Exercise instructions: Total the lines of the entries below that hold the string "polymer", then write only that total.

[Records from a collection]
══════════

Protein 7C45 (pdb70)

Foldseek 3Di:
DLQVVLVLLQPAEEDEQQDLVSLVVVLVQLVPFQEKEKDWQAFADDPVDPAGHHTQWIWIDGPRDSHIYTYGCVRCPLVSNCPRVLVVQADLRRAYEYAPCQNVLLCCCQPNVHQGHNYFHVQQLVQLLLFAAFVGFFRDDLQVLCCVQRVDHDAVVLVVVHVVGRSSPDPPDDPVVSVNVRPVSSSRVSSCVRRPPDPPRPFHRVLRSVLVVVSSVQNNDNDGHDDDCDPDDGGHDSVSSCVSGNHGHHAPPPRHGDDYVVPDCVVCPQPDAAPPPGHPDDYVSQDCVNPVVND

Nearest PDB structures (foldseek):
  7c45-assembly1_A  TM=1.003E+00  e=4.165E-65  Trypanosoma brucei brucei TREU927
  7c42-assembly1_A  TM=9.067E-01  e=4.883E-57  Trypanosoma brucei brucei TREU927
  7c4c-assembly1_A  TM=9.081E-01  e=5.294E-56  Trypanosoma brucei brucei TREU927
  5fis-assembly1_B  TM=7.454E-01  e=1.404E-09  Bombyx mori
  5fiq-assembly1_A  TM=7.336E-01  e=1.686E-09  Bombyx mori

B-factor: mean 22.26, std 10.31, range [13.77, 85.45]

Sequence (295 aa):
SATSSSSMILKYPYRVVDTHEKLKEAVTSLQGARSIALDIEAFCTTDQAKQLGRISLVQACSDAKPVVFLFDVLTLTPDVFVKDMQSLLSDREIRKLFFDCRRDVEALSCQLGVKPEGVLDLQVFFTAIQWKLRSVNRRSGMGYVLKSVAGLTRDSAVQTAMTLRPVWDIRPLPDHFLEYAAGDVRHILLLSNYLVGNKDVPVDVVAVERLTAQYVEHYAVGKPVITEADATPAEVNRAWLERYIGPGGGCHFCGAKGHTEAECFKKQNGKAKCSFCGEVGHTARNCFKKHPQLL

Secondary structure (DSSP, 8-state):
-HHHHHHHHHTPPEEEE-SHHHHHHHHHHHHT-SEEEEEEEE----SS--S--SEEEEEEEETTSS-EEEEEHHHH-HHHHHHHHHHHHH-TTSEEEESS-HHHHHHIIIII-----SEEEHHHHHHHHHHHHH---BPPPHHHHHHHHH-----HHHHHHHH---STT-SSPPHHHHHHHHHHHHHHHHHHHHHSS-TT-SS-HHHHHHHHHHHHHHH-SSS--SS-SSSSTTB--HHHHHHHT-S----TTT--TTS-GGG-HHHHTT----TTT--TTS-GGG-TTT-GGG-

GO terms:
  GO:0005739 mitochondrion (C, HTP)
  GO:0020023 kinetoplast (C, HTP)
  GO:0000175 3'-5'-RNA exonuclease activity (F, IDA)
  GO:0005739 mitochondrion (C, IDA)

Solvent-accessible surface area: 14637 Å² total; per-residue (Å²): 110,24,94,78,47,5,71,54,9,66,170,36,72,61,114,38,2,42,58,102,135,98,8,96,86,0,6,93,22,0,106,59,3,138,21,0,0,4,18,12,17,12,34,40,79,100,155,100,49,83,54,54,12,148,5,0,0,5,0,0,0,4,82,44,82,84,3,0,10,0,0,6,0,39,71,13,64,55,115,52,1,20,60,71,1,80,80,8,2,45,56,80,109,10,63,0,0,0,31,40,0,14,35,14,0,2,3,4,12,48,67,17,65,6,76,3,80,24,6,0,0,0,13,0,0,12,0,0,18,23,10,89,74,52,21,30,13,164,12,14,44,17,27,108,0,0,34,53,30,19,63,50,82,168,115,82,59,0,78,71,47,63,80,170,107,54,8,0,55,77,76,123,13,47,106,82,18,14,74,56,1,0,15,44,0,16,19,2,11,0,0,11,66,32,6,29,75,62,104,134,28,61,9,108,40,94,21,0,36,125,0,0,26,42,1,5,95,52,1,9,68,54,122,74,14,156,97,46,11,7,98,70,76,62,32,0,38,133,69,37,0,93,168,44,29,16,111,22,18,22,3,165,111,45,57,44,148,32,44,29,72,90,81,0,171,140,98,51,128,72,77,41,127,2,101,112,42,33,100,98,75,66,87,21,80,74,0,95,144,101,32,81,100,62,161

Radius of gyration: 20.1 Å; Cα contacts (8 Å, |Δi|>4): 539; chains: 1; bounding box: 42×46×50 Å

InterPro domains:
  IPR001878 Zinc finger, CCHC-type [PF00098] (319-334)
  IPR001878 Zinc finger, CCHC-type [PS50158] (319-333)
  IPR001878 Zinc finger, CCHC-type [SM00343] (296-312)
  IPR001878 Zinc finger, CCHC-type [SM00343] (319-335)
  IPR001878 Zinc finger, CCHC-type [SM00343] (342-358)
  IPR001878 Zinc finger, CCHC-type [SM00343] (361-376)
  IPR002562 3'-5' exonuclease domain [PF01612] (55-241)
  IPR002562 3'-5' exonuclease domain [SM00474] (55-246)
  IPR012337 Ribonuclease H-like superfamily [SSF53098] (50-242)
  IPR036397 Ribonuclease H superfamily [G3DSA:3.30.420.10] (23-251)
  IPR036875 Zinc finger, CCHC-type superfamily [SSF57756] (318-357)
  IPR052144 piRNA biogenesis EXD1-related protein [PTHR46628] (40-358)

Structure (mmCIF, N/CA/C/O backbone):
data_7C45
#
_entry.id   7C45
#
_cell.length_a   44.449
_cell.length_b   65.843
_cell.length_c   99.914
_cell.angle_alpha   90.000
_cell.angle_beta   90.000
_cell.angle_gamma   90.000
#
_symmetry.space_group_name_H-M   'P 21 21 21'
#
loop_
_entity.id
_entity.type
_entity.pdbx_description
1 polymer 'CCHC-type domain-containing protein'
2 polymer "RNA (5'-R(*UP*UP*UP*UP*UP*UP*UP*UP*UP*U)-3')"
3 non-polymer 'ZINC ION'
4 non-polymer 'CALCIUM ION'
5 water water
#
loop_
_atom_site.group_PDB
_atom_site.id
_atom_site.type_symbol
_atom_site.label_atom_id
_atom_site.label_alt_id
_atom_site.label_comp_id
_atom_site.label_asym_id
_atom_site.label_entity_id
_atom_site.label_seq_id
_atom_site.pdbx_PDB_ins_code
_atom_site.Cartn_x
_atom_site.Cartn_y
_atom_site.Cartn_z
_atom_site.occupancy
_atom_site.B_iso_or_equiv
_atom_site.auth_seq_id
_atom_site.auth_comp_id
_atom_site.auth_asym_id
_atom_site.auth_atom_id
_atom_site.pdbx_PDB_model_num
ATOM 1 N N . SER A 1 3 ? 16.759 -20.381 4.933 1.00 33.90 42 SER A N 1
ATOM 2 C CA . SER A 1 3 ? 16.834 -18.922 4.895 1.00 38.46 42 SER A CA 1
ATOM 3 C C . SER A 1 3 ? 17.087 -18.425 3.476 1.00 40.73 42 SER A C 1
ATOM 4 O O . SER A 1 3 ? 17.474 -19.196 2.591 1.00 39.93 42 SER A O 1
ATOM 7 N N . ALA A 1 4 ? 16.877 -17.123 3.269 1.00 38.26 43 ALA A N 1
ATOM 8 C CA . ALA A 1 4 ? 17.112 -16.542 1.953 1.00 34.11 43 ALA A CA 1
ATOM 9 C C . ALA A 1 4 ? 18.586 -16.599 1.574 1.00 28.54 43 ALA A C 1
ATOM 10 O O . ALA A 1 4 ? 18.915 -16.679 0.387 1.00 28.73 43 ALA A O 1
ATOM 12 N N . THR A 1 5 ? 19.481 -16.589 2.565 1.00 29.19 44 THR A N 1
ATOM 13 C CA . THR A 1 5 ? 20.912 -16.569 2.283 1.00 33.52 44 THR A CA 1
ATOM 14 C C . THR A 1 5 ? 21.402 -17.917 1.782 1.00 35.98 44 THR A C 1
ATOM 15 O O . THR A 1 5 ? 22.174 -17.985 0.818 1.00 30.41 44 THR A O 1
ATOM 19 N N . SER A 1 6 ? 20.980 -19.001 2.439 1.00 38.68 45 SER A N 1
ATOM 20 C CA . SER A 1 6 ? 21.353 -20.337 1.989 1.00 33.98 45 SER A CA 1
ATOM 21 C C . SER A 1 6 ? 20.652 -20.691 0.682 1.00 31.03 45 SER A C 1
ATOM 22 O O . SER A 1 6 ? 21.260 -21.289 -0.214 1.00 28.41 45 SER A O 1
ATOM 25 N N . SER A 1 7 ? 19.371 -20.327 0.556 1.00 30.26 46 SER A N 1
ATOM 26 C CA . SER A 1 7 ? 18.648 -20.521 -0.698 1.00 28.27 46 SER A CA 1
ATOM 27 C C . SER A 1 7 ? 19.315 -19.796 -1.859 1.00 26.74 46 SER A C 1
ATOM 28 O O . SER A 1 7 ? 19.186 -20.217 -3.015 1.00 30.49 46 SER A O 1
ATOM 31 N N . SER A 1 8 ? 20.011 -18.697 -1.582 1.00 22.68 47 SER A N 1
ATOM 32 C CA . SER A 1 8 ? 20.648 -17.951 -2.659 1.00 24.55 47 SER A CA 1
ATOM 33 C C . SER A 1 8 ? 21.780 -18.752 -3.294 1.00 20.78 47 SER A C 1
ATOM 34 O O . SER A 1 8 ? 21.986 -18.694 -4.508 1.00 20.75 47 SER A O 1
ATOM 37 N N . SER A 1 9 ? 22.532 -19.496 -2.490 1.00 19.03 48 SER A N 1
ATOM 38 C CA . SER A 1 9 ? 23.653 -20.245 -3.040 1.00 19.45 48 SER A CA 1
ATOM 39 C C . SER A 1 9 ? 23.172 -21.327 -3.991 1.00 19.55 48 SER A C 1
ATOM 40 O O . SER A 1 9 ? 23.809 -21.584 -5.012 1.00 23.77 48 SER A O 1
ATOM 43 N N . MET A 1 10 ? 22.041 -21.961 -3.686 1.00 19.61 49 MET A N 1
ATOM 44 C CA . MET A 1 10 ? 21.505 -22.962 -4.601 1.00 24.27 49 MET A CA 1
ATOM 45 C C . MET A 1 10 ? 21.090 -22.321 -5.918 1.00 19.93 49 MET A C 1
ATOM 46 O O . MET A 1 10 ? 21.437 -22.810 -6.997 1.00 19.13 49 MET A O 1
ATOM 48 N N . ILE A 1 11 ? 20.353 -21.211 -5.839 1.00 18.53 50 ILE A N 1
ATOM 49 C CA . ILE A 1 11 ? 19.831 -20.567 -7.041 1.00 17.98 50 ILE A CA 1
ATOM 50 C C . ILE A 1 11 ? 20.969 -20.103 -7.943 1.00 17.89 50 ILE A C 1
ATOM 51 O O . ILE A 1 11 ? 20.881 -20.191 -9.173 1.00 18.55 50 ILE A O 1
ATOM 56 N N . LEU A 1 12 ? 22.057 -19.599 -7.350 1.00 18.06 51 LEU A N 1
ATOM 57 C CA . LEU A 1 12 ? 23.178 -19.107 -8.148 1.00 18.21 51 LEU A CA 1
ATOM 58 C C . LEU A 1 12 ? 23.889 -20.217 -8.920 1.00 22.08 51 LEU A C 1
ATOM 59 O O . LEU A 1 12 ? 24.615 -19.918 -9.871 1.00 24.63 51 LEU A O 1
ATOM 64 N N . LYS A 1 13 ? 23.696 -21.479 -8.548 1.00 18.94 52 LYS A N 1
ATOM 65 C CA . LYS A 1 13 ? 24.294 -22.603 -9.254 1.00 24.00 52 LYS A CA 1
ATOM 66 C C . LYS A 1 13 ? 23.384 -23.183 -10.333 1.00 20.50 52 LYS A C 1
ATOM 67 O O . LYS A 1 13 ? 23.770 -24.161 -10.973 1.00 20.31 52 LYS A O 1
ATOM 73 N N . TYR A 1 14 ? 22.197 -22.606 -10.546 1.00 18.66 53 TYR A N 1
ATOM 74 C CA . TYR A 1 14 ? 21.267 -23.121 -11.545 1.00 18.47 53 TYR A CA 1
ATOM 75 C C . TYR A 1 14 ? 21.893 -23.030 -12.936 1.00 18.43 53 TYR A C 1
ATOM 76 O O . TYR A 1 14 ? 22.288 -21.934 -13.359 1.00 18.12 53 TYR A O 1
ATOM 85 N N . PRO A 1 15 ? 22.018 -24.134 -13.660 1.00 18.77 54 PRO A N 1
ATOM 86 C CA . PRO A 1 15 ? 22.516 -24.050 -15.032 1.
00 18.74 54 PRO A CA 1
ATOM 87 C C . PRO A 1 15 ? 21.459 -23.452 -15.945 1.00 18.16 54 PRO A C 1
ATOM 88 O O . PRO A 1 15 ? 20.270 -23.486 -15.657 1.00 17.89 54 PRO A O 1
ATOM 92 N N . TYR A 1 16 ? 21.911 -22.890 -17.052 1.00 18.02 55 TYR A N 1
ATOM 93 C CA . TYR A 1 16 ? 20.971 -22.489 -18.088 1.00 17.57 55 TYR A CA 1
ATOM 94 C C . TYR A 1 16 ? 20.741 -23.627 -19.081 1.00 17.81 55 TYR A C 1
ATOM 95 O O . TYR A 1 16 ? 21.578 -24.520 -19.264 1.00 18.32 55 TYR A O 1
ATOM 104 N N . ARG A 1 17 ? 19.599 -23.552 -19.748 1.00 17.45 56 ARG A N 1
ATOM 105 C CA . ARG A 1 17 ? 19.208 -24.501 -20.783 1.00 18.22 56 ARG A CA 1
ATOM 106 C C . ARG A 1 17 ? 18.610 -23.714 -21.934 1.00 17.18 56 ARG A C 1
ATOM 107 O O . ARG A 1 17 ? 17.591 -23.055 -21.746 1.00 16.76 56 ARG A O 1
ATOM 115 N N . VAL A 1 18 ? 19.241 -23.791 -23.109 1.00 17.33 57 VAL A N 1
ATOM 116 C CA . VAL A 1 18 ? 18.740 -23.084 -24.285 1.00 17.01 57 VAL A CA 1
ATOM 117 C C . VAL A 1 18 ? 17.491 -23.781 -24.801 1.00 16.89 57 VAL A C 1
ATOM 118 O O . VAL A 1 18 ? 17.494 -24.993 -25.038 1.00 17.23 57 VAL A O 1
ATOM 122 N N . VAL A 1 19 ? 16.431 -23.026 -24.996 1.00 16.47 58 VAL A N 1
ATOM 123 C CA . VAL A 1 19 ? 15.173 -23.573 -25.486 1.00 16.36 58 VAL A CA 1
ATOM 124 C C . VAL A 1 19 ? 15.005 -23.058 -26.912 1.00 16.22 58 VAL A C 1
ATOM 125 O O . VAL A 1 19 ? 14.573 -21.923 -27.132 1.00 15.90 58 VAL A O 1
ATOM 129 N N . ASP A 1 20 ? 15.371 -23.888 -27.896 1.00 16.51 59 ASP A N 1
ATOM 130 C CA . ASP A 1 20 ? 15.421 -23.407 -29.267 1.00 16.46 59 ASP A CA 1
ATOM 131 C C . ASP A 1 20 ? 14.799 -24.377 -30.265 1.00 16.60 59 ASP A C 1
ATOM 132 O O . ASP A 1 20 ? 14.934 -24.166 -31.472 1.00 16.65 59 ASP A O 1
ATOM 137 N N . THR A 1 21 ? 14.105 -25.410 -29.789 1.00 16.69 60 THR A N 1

══════════

Your solution: 4